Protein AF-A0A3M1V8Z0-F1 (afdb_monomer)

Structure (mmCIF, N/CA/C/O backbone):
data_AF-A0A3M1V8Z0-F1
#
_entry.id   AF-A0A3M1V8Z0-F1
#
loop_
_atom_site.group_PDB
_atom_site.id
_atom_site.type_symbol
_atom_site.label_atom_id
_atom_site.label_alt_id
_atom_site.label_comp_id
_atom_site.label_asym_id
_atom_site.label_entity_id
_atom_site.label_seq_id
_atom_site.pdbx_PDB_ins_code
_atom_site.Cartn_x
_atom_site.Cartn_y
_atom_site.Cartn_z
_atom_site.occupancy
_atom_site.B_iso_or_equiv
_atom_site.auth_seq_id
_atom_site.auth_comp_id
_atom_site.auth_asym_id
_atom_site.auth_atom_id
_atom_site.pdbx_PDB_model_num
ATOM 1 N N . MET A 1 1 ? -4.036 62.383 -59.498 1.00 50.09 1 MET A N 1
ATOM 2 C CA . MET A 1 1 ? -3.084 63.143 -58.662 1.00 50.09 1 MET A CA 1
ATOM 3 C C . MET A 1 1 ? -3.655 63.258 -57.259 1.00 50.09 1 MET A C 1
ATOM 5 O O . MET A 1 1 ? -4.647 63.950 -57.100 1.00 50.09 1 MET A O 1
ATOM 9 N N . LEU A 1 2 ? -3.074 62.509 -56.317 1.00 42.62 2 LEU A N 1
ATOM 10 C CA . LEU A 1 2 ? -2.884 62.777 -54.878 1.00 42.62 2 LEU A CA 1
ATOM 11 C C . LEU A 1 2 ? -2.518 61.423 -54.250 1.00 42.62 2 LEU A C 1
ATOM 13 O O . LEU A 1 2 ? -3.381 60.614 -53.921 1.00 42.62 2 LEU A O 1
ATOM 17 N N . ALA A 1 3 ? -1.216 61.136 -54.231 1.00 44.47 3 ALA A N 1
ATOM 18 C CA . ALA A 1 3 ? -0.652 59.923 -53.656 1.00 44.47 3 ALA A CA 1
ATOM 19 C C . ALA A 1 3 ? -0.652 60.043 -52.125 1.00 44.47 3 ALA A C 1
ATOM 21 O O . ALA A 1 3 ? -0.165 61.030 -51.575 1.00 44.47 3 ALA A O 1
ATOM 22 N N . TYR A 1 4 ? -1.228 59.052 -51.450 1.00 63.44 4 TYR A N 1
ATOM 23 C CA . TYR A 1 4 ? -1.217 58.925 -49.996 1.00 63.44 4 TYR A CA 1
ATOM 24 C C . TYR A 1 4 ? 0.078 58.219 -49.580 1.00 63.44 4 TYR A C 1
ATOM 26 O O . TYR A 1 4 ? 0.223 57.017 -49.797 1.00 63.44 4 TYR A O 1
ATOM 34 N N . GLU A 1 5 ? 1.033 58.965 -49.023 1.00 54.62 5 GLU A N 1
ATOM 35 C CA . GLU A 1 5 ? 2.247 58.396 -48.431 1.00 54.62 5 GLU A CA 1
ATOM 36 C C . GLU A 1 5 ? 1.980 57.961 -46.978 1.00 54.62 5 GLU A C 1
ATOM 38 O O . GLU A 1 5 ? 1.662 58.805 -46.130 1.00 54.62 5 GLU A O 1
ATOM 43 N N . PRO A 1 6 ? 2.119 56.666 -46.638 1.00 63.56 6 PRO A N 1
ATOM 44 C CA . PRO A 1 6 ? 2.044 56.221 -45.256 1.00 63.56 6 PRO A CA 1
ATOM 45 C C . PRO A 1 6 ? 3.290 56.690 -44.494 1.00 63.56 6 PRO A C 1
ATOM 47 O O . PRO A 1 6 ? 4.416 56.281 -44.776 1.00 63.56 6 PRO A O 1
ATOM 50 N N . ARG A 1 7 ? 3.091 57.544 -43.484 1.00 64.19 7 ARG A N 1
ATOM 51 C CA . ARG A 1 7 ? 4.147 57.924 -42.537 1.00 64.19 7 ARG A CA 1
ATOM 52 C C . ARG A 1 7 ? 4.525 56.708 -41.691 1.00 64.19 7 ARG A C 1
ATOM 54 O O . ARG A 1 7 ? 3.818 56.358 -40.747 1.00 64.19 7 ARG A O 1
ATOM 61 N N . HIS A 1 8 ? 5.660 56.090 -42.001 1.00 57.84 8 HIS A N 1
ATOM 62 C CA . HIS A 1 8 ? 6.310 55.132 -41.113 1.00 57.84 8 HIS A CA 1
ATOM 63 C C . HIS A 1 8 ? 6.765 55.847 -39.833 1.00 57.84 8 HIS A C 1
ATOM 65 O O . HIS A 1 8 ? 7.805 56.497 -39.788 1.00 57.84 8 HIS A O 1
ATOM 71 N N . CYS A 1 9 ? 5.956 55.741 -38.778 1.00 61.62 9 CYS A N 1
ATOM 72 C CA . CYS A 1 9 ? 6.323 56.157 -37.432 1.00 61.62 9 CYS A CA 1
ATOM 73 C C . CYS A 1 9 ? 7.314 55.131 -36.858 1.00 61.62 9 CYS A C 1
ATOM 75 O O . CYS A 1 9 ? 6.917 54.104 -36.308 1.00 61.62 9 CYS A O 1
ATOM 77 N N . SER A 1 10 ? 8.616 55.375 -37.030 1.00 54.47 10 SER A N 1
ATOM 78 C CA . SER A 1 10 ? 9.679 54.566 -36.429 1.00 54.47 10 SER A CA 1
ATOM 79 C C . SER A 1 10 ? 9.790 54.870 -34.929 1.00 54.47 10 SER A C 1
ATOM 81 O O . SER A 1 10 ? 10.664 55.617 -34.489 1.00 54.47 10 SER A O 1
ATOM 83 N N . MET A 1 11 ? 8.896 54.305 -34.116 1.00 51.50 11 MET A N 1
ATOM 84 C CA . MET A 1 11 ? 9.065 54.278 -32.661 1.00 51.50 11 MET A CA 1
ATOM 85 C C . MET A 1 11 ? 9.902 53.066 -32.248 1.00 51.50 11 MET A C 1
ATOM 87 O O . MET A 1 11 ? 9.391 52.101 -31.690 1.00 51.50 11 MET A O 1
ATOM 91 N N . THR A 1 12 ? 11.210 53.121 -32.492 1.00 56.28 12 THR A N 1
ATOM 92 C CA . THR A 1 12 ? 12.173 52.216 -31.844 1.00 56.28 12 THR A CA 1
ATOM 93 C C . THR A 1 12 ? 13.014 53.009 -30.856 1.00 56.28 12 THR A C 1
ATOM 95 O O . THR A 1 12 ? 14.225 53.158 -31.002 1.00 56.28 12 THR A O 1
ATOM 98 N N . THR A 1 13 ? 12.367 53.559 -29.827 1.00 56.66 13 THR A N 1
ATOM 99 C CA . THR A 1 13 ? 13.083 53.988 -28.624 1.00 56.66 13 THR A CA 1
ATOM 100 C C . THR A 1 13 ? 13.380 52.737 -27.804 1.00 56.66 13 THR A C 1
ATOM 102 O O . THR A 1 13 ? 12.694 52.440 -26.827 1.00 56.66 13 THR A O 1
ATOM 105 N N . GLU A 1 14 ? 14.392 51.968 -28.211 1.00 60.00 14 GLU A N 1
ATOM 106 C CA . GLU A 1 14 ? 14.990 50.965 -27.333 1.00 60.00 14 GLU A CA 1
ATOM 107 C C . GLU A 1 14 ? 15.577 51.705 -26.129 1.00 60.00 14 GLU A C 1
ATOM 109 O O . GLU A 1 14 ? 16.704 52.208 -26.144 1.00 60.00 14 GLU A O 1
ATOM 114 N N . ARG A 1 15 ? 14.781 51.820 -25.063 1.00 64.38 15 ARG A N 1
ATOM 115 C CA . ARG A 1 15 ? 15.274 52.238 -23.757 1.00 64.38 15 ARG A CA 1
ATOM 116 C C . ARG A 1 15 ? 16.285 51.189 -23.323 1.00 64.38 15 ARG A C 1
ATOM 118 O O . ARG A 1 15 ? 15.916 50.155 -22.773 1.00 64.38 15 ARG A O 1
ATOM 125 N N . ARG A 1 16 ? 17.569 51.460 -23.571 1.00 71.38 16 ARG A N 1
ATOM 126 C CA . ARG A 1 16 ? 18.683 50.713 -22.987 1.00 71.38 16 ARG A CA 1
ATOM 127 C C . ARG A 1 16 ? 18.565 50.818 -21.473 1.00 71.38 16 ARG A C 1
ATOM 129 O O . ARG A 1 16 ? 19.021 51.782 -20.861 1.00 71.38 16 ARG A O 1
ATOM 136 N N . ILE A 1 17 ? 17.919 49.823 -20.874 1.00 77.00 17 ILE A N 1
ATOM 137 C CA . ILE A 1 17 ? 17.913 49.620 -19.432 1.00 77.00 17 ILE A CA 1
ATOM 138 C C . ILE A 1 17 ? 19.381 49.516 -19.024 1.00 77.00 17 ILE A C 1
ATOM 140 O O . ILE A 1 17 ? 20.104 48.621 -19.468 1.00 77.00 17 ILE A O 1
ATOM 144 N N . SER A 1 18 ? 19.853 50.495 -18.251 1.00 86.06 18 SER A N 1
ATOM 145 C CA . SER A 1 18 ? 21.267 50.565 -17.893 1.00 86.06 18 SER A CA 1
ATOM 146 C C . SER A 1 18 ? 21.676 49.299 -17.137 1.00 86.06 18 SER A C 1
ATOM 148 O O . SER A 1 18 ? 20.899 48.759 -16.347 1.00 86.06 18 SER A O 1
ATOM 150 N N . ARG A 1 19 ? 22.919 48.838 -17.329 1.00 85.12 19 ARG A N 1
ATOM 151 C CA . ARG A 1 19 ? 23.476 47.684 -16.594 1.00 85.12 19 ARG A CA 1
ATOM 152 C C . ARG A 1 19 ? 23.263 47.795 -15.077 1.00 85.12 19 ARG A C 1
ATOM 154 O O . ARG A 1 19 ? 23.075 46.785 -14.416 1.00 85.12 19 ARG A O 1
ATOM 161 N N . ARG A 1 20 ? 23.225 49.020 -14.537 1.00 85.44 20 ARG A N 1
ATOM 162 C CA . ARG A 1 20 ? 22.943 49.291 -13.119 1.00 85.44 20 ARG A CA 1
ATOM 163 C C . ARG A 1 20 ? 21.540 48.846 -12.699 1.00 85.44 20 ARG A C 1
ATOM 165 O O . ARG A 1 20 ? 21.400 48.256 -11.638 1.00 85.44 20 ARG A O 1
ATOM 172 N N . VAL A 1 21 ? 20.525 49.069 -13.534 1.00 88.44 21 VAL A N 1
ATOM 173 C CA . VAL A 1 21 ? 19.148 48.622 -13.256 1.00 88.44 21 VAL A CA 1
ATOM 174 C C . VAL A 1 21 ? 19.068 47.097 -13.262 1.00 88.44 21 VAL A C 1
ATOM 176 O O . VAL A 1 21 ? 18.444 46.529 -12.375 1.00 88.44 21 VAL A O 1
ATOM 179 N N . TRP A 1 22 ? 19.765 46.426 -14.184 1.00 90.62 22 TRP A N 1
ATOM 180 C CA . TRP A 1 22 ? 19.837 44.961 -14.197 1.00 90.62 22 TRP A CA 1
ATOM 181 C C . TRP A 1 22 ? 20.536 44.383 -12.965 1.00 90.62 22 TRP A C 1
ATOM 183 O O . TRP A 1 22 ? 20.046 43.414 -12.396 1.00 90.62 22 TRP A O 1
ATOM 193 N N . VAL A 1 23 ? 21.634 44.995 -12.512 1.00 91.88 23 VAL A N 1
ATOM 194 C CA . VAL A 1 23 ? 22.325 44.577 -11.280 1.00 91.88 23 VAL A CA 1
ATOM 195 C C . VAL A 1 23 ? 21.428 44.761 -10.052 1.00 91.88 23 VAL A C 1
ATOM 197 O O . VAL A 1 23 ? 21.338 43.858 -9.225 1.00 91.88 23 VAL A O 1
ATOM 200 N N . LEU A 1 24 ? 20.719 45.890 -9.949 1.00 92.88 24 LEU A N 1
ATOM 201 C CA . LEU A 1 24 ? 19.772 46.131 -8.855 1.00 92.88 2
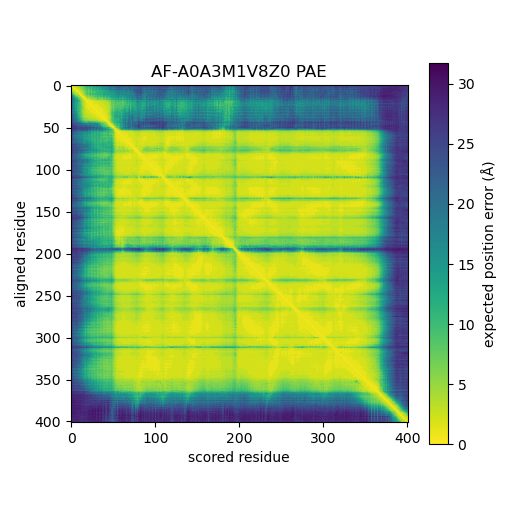4 LEU A CA 1
ATOM 202 C C . LEU A 1 24 ? 18.595 45.151 -8.890 1.00 92.88 24 LEU A C 1
ATOM 204 O O . LEU A 1 24 ? 18.204 44.626 -7.851 1.00 92.88 24 LEU A O 1
ATOM 208 N N . TYR A 1 25 ? 18.062 44.868 -10.077 1.00 90.56 25 TYR A N 1
ATOM 209 C CA . TYR A 1 25 ? 16.971 43.916 -10.253 1.00 90.56 25 TYR A CA 1
ATOM 210 C C . TYR A 1 25 ? 17.397 42.485 -9.900 1.00 90.56 25 TYR A C 1
ATOM 212 O O . TYR A 1 25 ? 16.688 41.797 -9.171 1.00 90.56 25 TYR A O 1
ATOM 220 N N . ALA A 1 26 ? 18.587 42.058 -10.329 1.00 92.81 26 ALA A N 1
ATOM 221 C CA . ALA A 1 26 ? 19.157 40.771 -9.939 1.00 92.81 26 ALA A CA 1
ATOM 222 C C . ALA A 1 26 ? 19.373 40.686 -8.418 1.00 92.81 26 ALA A C 1
ATOM 224 O O . ALA A 1 26 ? 18.982 39.700 -7.799 1.00 92.81 26 ALA A O 1
ATOM 225 N N . GLY A 1 27 ? 19.915 41.740 -7.796 1.00 94.75 27 GLY A N 1
ATOM 226 C CA . GLY A 1 27 ? 20.062 41.818 -6.340 1.00 94.75 27 GLY A CA 1
ATOM 227 C C . GLY A 1 27 ? 18.724 41.713 -5.600 1.00 94.75 27 GLY A C 1
ATOM 228 O O . GLY A 1 27 ? 18.621 40.982 -4.616 1.00 94.75 27 GLY A O 1
ATOM 229 N N . TYR A 1 28 ? 17.682 42.377 -6.107 1.00 92.50 28 TYR A N 1
ATOM 230 C CA . TYR A 1 28 ? 16.323 42.294 -5.568 1.00 92.50 28 TYR A CA 1
ATOM 231 C C . TYR A 1 28 ? 15.733 40.882 -5.678 1.00 92.50 28 TYR A C 1
ATOM 233 O O . TYR A 1 28 ? 15.201 40.369 -4.694 1.00 92.50 28 TYR A O 1
ATOM 241 N N . LEU A 1 29 ? 15.868 40.223 -6.833 1.00 94.06 29 LEU A N 1
ATOM 242 C CA . LEU A 1 29 ? 15.411 38.842 -7.013 1.00 94.06 29 LEU A CA 1
ATOM 243 C C . LEU A 1 29 ? 16.160 37.866 -6.096 1.00 94.06 29 LEU A C 1
ATOM 245 O O . LEU A 1 29 ? 15.528 37.002 -5.494 1.00 94.06 29 LEU A O 1
ATOM 249 N N . CYS A 1 30 ? 17.474 38.033 -5.922 1.00 90.44 30 CYS A N 1
ATOM 250 C CA . CYS A 1 30 ? 18.253 37.243 -4.967 1.00 90.44 30 CYS A CA 1
ATOM 251 C C . CYS A 1 30 ? 17.783 37.464 -3.522 1.00 90.44 30 CYS A C 1
ATOM 253 O O . CYS A 1 30 ? 17.653 36.502 -2.768 1.00 90.44 30 CYS A O 1
ATOM 255 N N . ALA A 1 31 ? 17.482 38.707 -3.135 1.00 84.88 31 ALA A N 1
ATOM 256 C CA . ALA A 1 31 ? 16.955 39.018 -1.808 1.00 84.88 31 ALA A CA 1
ATOM 257 C C . ALA A 1 31 ? 15.554 38.425 -1.590 1.00 84.88 31 ALA A C 1
ATOM 259 O O . ALA A 1 31 ? 15.296 37.847 -0.536 1.00 84.88 31 ALA A O 1
ATOM 260 N N . LEU A 1 32 ? 14.664 38.505 -2.586 1.00 89.69 32 LEU A N 1
ATOM 261 C CA . LEU A 1 32 ? 13.354 37.849 -2.546 1.00 89.69 32 LEU A CA 1
ATOM 262 C C . LEU A 1 32 ? 13.486 36.330 -2.437 1.00 89.69 32 LEU A C 1
ATOM 264 O O . LEU A 1 32 ? 12.795 35.731 -1.622 1.00 89.69 32 LEU A O 1
ATOM 268 N N . ALA A 1 33 ? 14.381 35.714 -3.212 1.00 87.62 33 ALA A N 1
ATOM 269 C CA . ALA A 1 33 ? 14.640 34.282 -3.137 1.00 87.62 33 ALA A CA 1
ATOM 270 C C . ALA A 1 33 ? 15.179 33.883 -1.755 1.00 87.62 33 ALA A C 1
ATOM 272 O O . ALA A 1 33 ? 14.703 32.910 -1.179 1.00 87.62 33 ALA A O 1
ATOM 273 N N . ALA A 1 34 ? 16.099 34.662 -1.179 1.00 79.50 34 ALA A N 1
ATOM 274 C CA . ALA A 1 34 ? 16.617 34.429 0.167 1.00 79.50 34 ALA A CA 1
ATOM 275 C C . ALA A 1 34 ? 15.531 34.593 1.243 1.00 79.50 34 ALA A C 1
ATOM 277 O O . ALA A 1 34 ? 15.416 33.750 2.126 1.00 79.50 34 ALA A O 1
ATOM 278 N N . MET A 1 35 ? 14.692 35.630 1.159 1.00 79.00 35 MET A N 1
ATOM 279 C CA . MET A 1 35 ? 13.572 35.821 2.087 1.00 79.00 35 MET A CA 1
ATOM 280 C C . MET A 1 35 ? 12.511 34.734 1.936 1.00 79.00 35 MET A C 1
ATOM 282 O O . MET A 1 35 ? 12.015 34.243 2.943 1.00 79.00 35 MET A O 1
ATOM 286 N N . ALA A 1 36 ? 12.184 34.329 0.707 1.00 84.44 36 ALA A N 1
ATOM 287 C CA . ALA A 1 36 ? 11.277 33.222 0.441 1.00 84.44 36 ALA A CA 1
ATOM 288 C C . ALA A 1 36 ? 11.852 31.914 0.982 1.00 84.44 36 ALA A C 1
ATOM 290 O O . ALA A 1 36 ? 11.120 31.159 1.602 1.00 84.44 36 ALA A O 1
ATOM 291 N N . MET A 1 37 ? 13.157 31.679 0.832 1.00 78.44 37 MET A N 1
ATOM 292 C CA . MET A 1 37 ? 13.843 30.517 1.390 1.00 78.44 37 MET A CA 1
ATOM 293 C C . MET A 1 37 ? 13.834 30.539 2.920 1.00 78.44 37 MET A C 1
ATOM 295 O O . MET A 1 37 ? 13.474 29.538 3.515 1.00 78.44 37 MET A O 1
ATOM 299 N N . VAL A 1 38 ? 14.117 31.672 3.571 1.00 70.69 38 VAL A N 1
ATOM 300 C CA . VAL A 1 38 ? 14.052 31.807 5.040 1.00 70.69 38 VAL A CA 1
ATOM 301 C C . VAL A 1 38 ? 12.617 31.691 5.558 1.00 70.69 38 VAL A C 1
ATOM 303 O O . VAL A 1 38 ? 12.384 31.085 6.600 1.00 70.69 38 VAL A O 1
ATOM 306 N N . ALA A 1 39 ? 11.637 32.263 4.858 1.00 71.88 39 ALA A N 1
ATOM 307 C CA . ALA A 1 39 ? 10.226 32.135 5.206 1.00 71.88 39 ALA A CA 1
ATOM 308 C C . ALA A 1 39 ? 9.741 30.695 5.008 1.00 71.88 39 ALA A C 1
ATOM 310 O O . ALA A 1 39 ? 9.021 30.183 5.853 1.00 71.88 39 ALA A O 1
ATOM 311 N N . PHE A 1 40 ? 10.184 30.028 3.944 1.00 73.31 40 PHE A N 1
ATOM 312 C CA . PHE A 1 40 ? 9.915 28.624 3.658 1.00 73.31 40 PHE A CA 1
ATOM 313 C C . PHE A 1 40 ? 10.589 27.704 4.678 1.00 73.31 40 PHE A C 1
ATOM 315 O O . PHE A 1 40 ? 9.936 26.804 5.191 1.00 73.31 40 PHE A O 1
ATOM 322 N N . GLU A 1 41 ? 11.842 27.969 5.057 1.00 63.16 41 GLU A N 1
ATOM 323 C CA . GLU A 1 41 ? 12.527 27.294 6.161 1.00 63.16 41 GLU A CA 1
ATOM 324 C C . GLU A 1 41 ? 11.788 27.522 7.470 1.00 63.16 41 GLU A C 1
ATOM 326 O O . GLU A 1 41 ? 11.520 26.577 8.188 1.00 63.16 41 GLU A O 1
ATOM 331 N N . ARG A 1 42 ? 11.391 28.749 7.801 1.00 63.97 42 ARG A N 1
ATOM 332 C CA . ARG A 1 42 ? 10.646 29.000 9.040 1.00 63.97 42 ARG A CA 1
ATOM 333 C C . ARG A 1 42 ? 9.256 28.373 9.014 1.00 63.97 42 ARG A C 1
ATOM 335 O O . ARG A 1 42 ? 8.807 27.882 10.037 1.00 63.97 42 ARG A O 1
ATOM 342 N N . TRP A 1 43 ? 8.596 28.335 7.867 1.00 64.00 43 TRP A N 1
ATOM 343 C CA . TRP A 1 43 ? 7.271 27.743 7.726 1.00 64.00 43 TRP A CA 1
━━━━━━
#### TASK DIRECTIONS:
The response should be the listing above, limited to the lines between the one holding "ATOM 286 N N" and the one holding "ATOM 306 N N", inclusive, reproduced exactly.

#### FINAL ANSWER:
ATOM 286 N N . ALA A 1 36 ? 12.184 34.329 0.707 1.00 84.44 36 ALA A N 1
ATOM 287 C CA . ALA A 1 36 ? 11.277 33.222 0.441 1.00 84.44 36 ALA A CA 1
ATOM 288 C C . ALA A 1 36 ? 11.852 31.914 0.982 1.00 84.44 36 ALA A C 1
ATOM 290 O O . ALA A 1 36 ? 11.120 31.159 1.602 1.00 84.44 36 ALA A O 1
ATOM 291 N N . MET A 1 37 ? 13.157 31.679 0.832 1.00 78.44 37 MET A N 1
ATOM 292 C CA . MET A 1 37 ? 13.843 30.517 1.390 1.00 78.44 37 MET A CA 1
ATOM 293 C C . MET A 1 37 ? 13.834 30.539 2.920 1.00 78.44 37 MET A C 1
ATOM 295 O O . MET A 1 37 ? 13.474 29.538 3.515 1.00 78.44 37 MET A O 1
ATOM 299 N N . VAL A 1 38 ? 14.117 31.672 3.571 1.00 70.69 38 VAL A N 1
ATOM 300 C CA . VAL A 1 38 ? 14.052 31.807 5.040 1.00 70.69 38 VAL A CA 1
ATOM 301 C C . VAL A 1 38 ? 12.617 31.691 5.558 1.00 70.69 38 VAL A C 1
ATOM 303 O O . VAL A 1 38 ? 12.384 31.085 6.600 1.00 70.69 38 VAL A O 1
ATOM 306 N N . ALA A 1 39 ? 11.637 32.263 4.858 1.00 71.88 39 ALA A N 1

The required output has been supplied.